105  Spatial Overview

When we talk about spatial and geospatial feature engineering, we want to focus on the transformation and enrichment of the data set, based on spatial information. Typically this will be longitude and latitude-based, with the additional information being based on areas and regions such as cities or countries.

What sets these methods apart from some of the other methods we see in this book, is that they almost always require a reference data set to be able to perform the calculations. If you want to find the closest city to an observation, you need a data set of all the cities and their location. For all the methods in this section, the reader is expected to know how to gather this reference material for their problem.

We will split this data up into two types of methods, depending on your spatial information. point based methods and shape based methods.
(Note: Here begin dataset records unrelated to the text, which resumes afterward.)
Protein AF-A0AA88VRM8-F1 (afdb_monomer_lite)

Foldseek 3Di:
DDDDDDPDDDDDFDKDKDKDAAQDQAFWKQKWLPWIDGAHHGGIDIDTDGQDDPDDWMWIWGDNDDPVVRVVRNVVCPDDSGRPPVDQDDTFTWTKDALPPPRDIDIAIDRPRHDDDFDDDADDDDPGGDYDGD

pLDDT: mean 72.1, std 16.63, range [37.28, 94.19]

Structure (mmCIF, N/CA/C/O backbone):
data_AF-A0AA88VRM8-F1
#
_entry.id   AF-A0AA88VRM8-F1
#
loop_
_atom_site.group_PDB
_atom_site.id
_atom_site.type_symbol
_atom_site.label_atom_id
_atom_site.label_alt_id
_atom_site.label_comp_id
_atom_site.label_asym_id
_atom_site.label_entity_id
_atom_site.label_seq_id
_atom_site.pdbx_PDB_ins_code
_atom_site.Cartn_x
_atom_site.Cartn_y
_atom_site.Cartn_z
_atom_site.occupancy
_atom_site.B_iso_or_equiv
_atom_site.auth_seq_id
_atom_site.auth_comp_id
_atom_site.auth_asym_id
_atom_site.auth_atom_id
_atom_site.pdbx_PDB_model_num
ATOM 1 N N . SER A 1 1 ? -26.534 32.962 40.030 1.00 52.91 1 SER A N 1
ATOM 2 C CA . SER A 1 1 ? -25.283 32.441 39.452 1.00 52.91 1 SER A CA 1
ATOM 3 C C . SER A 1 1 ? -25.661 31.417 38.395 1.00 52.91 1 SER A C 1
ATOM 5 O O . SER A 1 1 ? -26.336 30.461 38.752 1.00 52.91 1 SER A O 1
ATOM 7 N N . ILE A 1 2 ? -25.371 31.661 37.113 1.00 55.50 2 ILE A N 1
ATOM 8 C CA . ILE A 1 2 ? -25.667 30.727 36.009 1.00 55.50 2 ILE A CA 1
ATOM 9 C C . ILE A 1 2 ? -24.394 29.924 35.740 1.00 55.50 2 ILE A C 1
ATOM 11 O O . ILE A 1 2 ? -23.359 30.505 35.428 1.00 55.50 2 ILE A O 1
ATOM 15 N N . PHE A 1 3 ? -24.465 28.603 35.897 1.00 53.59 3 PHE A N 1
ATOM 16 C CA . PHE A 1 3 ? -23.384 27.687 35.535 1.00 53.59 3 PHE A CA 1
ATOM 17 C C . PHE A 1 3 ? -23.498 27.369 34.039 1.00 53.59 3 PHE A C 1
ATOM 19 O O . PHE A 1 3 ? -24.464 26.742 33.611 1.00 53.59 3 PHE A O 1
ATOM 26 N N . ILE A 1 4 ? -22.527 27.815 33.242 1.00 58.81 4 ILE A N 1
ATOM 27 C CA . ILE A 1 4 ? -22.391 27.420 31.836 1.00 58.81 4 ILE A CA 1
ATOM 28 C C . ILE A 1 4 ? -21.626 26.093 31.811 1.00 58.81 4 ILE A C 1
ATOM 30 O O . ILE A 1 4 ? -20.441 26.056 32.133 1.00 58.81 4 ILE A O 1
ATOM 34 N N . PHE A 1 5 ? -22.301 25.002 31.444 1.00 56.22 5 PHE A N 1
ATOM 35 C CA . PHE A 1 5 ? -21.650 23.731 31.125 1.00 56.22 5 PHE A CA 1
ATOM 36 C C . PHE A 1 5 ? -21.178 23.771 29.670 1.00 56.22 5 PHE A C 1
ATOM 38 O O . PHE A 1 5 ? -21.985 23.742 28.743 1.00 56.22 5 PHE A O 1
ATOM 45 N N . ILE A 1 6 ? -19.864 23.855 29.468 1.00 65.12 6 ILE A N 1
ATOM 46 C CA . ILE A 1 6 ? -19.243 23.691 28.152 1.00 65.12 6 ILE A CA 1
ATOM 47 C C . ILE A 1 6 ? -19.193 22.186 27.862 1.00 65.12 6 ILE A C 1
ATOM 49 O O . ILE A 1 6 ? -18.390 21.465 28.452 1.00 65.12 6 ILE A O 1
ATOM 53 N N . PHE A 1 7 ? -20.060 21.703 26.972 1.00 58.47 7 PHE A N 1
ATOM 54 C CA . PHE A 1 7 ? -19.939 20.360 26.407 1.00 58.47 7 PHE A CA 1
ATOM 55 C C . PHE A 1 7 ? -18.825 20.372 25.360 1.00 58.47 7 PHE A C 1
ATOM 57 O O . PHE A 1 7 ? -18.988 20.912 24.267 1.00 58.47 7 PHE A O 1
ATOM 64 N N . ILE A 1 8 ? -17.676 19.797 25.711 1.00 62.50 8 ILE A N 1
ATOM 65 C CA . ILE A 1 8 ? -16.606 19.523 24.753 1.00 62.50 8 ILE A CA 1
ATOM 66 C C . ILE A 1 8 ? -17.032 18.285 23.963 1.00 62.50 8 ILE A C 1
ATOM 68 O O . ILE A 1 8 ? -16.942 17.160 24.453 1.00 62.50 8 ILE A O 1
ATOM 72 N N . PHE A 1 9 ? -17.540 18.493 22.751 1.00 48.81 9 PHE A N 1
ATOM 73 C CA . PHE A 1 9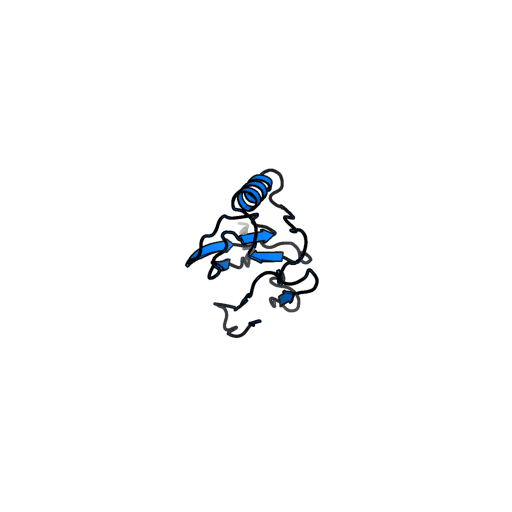 ? -17.748 17.409 21.799 1.00 48.81 9 PHE A CA 1
ATOM 74 C C . PHE A 1 9 ? -16.384 17.009 21.230 1.00 48.81 9 PHE A C 1
ATOM 76 O O . PHE A 1 9 ? -15.798 17.745 20.439 1.00 48.81 9 PHE A O 1
ATOM 83 N N . PHE A 1 10 ? -15.862 15.859 21.655 1.00 50.59 10 PHE A N 1
ATOM 84 C CA . PHE A 1 10 ? -14.703 15.245 21.014 1.00 50.59 10 PHE A CA 1
ATOM 85 C C . PHE A 1 10 ? -15.180 14.514 19.760 1.00 50.59 10 PHE A C 1
ATOM 87 O O . PHE A 1 10 ? -15.915 13.533 19.851 1.00 50.59 10 PHE A O 1
ATOM 94 N N . THR A 1 11 ? -14.773 14.983 18.585 1.00 46.34 11 THR A N 1
ATOM 95 C CA . THR A 1 11 ? -14.882 14.193 17.360 1.00 46.34 11 THR A CA 1
ATOM 96 C C . THR A 1 11 ? -13.735 13.181 17.355 1.00 46.34 11 THR A C 1
ATOM 98 O O . THR A 1 11 ? -12.568 13.551 17.247 1.00 46.34 11 THR A O 1
ATOM 101 N N . SER A 1 12 ? -14.036 11.892 17.532 1.00 50.25 12 SER A N 1
ATOM 102 C CA . SER A 1 12 ? -13.039 10.833 17.345 1.00 50.25 12 SER A CA 1
ATOM 103 C C . SER A 1 12 ? -12.856 10.593 15.848 1.00 50.25 12 SER A C 1
ATOM 105 O O . SER A 1 12 ? -13.790 10.151 15.177 1.00 50.25 12 SER A O 1
ATOM 107 N N . THR A 1 13 ? -11.674 10.882 15.313 1.00 52.72 13 THR A N 1
ATOM 108 C CA . THR A 1 13 ? -11.316 10.506 13.945 1.00 52.72 13 THR A CA 1
ATOM 109 C C . THR A 1 13 ? -10.701 9.104 13.958 1.00 52.72 13 THR A C 1
ATOM 111 O O . THR A 1 13 ? -9.665 8.883 14.580 1.00 52.72 13 THR A O 1
ATOM 114 N N . ASN A 1 14 ? -11.332 8.136 13.289 1.00 62.19 14 ASN A N 1
ATOM 115 C CA . ASN A 1 14 ? -10.767 6.793 13.116 1.00 62.19 14 ASN A CA 1
ATOM 116 C C . ASN A 1 14 ? -9.864 6.779 11.874 1.00 62.19 14 ASN A C 1
ATOM 118 O O . ASN A 1 14 ? -10.312 6.462 10.779 1.00 62.19 14 ASN A O 1
ATOM 122 N N . ALA A 1 15 ? -8.603 7.183 12.023 1.00 68.25 15 ALA A N 1
ATOM 123 C CA . ALA A 1 15 ? -7.612 7.037 10.957 1.00 68.25 15 ALA A CA 1
ATOM 124 C C . ALA A 1 15 ? -7.058 5.602 10.943 1.00 68.25 15 ALA A C 1
ATOM 126 O O . ALA A 1 15 ? -6.747 5.057 12.004 1.00 68.25 15 ALA A O 1
ATOM 127 N N . ALA A 1 16 ? -6.896 5.012 9.757 1.00 81.19 16 ALA A N 1
ATOM 128 C CA . ALA A 1 16 ? -6.173 3.753 9.589 1.00 81.19 16 ALA A CA 1
ATOM 129 C C . ALA A 1 16 ? -4.749 4.020 9.086 1.00 81.19 16 ALA A C 1
ATOM 131 O O . ALA A 1 16 ? -4.516 4.924 8.277 1.00 81.19 16 ALA A O 1
ATOM 132 N N . THR A 1 17 ? -3.803 3.207 9.554 1.00 86.69 17 THR A N 1
ATOM 133 C CA . THR A 1 17 ? -2.421 3.205 9.067 1.00 86.69 17 THR A CA 1
ATOM 134 C C . THR A 1 17 ? -2.179 1.940 8.260 1.00 86.69 17 THR A C 1
ATOM 136 O O . THR A 1 17 ? -2.357 0.834 8.767 1.00 86.69 17 THR A O 1
ATOM 139 N N . PHE A 1 18 ? -1.726 2.113 7.024 1.00 86.50 18 PHE A N 1
ATOM 140 C CA . PHE A 1 18 ? -1.313 1.046 6.126 1.00 86.50 18 PHE A CA 1
ATOM 141 C C . PHE A 1 18 ? 0.207 0.937 6.134 1.00 86.50 18 PHE A C 1
ATOM 143 O O . PHE A 1 18 ? 0.905 1.914 5.867 1.00 86.50 18 PHE A O 1
ATOM 150 N N . ASN A 1 19 ? 0.714 -0.257 6.432 1.00 90.69 19 ASN A N 1
ATOM 151 C CA . ASN A 1 19 ? 2.133 -0.574 6.340 1.00 90.69 19 ASN A CA 1
ATOM 152 C C . ASN A 1 19 ? 2.399 -1.229 4.980 1.00 90.69 19 ASN A C 1
ATOM 154 O O . ASN A 1 19 ? 2.178 -2.425 4.799 1.00 90.69 19 ASN A O 1
ATOM 158 N N . ILE A 1 20 ? 2.826 -0.432 4.006 1.00 88.44 20 ILE A N 1
ATOM 159 C CA . ILE A 1 20 ? 3.066 -0.891 2.637 1.00 88.44 20 ILE A CA 1
ATOM 160 C C . ILE A 1 20 ? 4.497 -1.398 2.558 1.00 88.44 20 ILE A C 1
ATOM 162 O O . ILE A 1 20 ? 5.438 -0.621 2.707 1.00 88.44 20 ILE A O 1
ATOM 166 N N . ARG A 1 21 ? 4.682 -2.695 2.315 1.00 91.12 21 ARG A N 1
ATOM 167 C CA . ARG A 1 21 ? 6.004 -3.318 2.214 1.00 91.12 21 ARG A CA 1
ATOM 168 C C . ARG A 1 21 ? 6.249 -3.833 0.806 1.00 91.12 21 ARG A C 1
ATOM 170 O O . ARG A 1 21 ? 5.501 -4.673 0.314 1.00 91.12 21 ARG A O 1
ATOM 177 N N . ASN A 1 22 ? 7.346 -3.397 0.196 1.00 88.50 22 ASN A N 1
ATOM 178 C CA . ASN A 1 22 ? 7.764 -3.927 -1.091 1.00 88.50 22 ASN A CA 1
ATOM 179 C C . ASN A 1 22 ? 8.691 -5.134 -0.899 1.00 88.50 22 ASN A C 1
ATOM 181 O O . ASN A 1 22 ? 9.797 -4.998 -0.389 1.00 88.50 22 ASN A O 1
ATOM 185 N N . ASN A 1 23 ? 8.256 -6.316 -1.331 1.00 90.06 23 ASN A N 1
ATOM 186 C CA . ASN A 1 23 ? 9.093 -7.522 -1.399 1.00 90.06 23 ASN A CA 1
ATOM 187 C C . ASN A 1 23 ? 9.403 -7.937 -2.852 1.00 90.06 23 ASN A C 1
ATOM 189 O O . ASN A 1 23 ? 9.907 -9.034 -3.088 1.00 90.06 23 ASN A O 1
ATOM 193 N N . SER A 1 24 ? 9.063 -7.092 -3.825 1.00 83.88 24 SER A N 1
ATOM 194 C CA . SER A 1 24 ? 9.299 -7.322 -5.248 1.00 83.88 24 SER A CA 1
ATOM 195 C C . SER A 1 24 ? 10.651 -6.739 -5.689 1.00 83.88 24 SER A C 1
ATOM 197 O O . SER A 1 24 ? 11.176 -5.843 -5.026 1.00 83.88 24 SER A O 1
ATOM 199 N N . PRO A 1 25 ? 11.223 -7.197 -6.820 1.00 83.00 25 PRO A N 1
ATOM 200 C CA . PRO A 1 25 ? 12.443 -6.612 -7.379 1.00 83.00 25 PRO A CA 1
ATOM 201 C C . PRO A 1 25 ? 12.218 -5.254 -8.073 1.00 83.00 25 PRO A C 1
ATOM 203 O O . PRO A 1 25 ? 13.187 -4.647 -8.524 1.00 83.00 25 PRO A O 1
ATOM 206 N N . PHE A 1 26 ? 10.970 -4.794 -8.206 1.00 79.06 26 PHE A N 1
ATOM 207 C CA . PHE A 1 26 ? 10.624 -3.516 -8.833 1.00 79.06 26 PHE A CA 1
ATOM 208 C C . PHE A 1 26 ? 10.523 -2.415 -7.778 1.00 79.06 26 PHE A C 1
ATOM 210 O O . PHE A 1 26 ? 10.171 -2.698 -6.639 1.00 79.06 26 PHE A O 1
ATOM 217 N N . THR A 1 27 ? 10.817 -1.167 -8.142 1.00 80.31 27 THR A N 1
ATOM 218 C CA . THR A 1 27 ? 10.765 -0.023 -7.219 1.00 80.31 27 THR A CA 1
ATOM 219 C C . THR A 1 27 ? 9.482 0.770 -7.429 1.00 80.31 27 THR A C 1
ATOM 221 O O . THR A 1 27 ? 9.262 1.298 -8.516 1.00 80.31 27 THR A O 1
ATOM 224 N N . GLY A 1 28 ? 8.695 0.945 -6.366 1.00 78.12 28 GLY A N 1
ATOM 225 C CA . GLY A 1 28 ? 7.541 1.846 -6.378 1.00 78.12 28 GLY A CA 1
ATOM 226 C C . GLY A 1 28 ? 6.294 1.291 -5.705 1.00 78.12 28 GLY A C 1
ATOM 227 O O . GLY A 1 28 ? 6.025 0.092 -5.730 1.00 78.12 28 GLY A O 1
ATOM 228 N N . ALA A 1 29 ? 5.530 2.198 -5.108 1.00 78.25 29 ALA A N 1
ATOM 229 C CA . ALA A 1 29 ? 4.147 1.979 -4.727 1.00 78.25 29 ALA A CA 1
ATOM 230 C C . ALA A 1 29 ? 3.358 3.275 -4.932 1.00 78.25 29 ALA A C 1
ATOM 232 O O . ALA A 1 29 ? 3.882 4.364 -4.688 1.00 78.25 29 ALA A O 1
ATOM 233 N N . ASP A 1 30 ? 2.103 3.154 -5.335 1.00 76.44 30 ASP A N 1
ATOM 234 C CA . ASP A 1 30 ? 1.150 4.247 -5.458 1.00 76.44 30 ASP A CA 1
ATOM 235 C C . ASP A 1 30 ? -0.030 4.023 -4.509 1.00 76.44 30 ASP A C 1
ATOM 237 O O . ASP A 1 30 ? -0.443 2.892 -4.252 1.00 76.44 30 ASP A O 1
ATOM 241 N N . ALA A 1 31 ? -0.565 5.116 -3.975 1.00 75.38 31 ALA A N 1
ATOM 242 C CA . ALA A 1 31 ? -1.744 5.114 -3.128 1.00 75.38 31 ALA A CA 1
ATOM 243 C C . ALA A 1 31 ? -2.682 6.260 -3.498 1.00 75.38 31 ALA A C 1
ATOM 245 O O . ALA A 1 31 ? -2.246 7.382 -3.779 1.00 75.38 31 ALA A O 1
ATOM 246 N N . VAL A 1 32 ? -3.984 6.011 -3.436 1.00 71.56 32 VAL A N 1
ATOM 247 C CA . VAL A 1 32 ? -4.999 7.059 -3.553 1.00 71.56 32 VAL A CA 1
ATOM 248 C C . VAL A 1 32 ? -5.821 7.069 -2.271 1.00 71.56 32 VAL A C 1
ATOM 250 O O . VAL A 1 32 ? -6.454 6.057 -2.001 1.00 71.56 32 VAL A O 1
ATOM 253 N N . PRO A 1 33 ? -5.842 8.174 -1.499 1.00 67.25 33 PRO A N 1
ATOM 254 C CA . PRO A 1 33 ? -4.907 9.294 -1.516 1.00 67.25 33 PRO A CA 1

In point-based methods, you know the location of your observation, and you calculate where it is in relationship to something else. You could look at distances by finding the distance to a fixed point, or multiple points as covered in Chapter 106. You could find the nearest of something as covered in Chapter 107. These two methods are different sides of the same coin. Another thing we could do is count the number of occurrences within a given distance or region. This is covered in Chapter 108. By knowing the location of something we are also able to query certain types of information such as β€œheight from sea”, β€œrainfall in inches in 2000” and so on. We cover these types of methods in Chapter 109. We can also expand some of these concepts and look at spatial embeddings, we will be covered in Chapter 110.

In shape-based methods, you don’t just have the positioning of your observation, but also its shape. This can be any shape; line, polygon, or circle. The methods seen in point-based methods can be applied to shape-based methods, we just need to be a little more careful when performing the calculations. Since we are given the shape of our observation, there are characteristics we can extract from those that might be useful. We look at how we can incorporate that information in Chapter 111.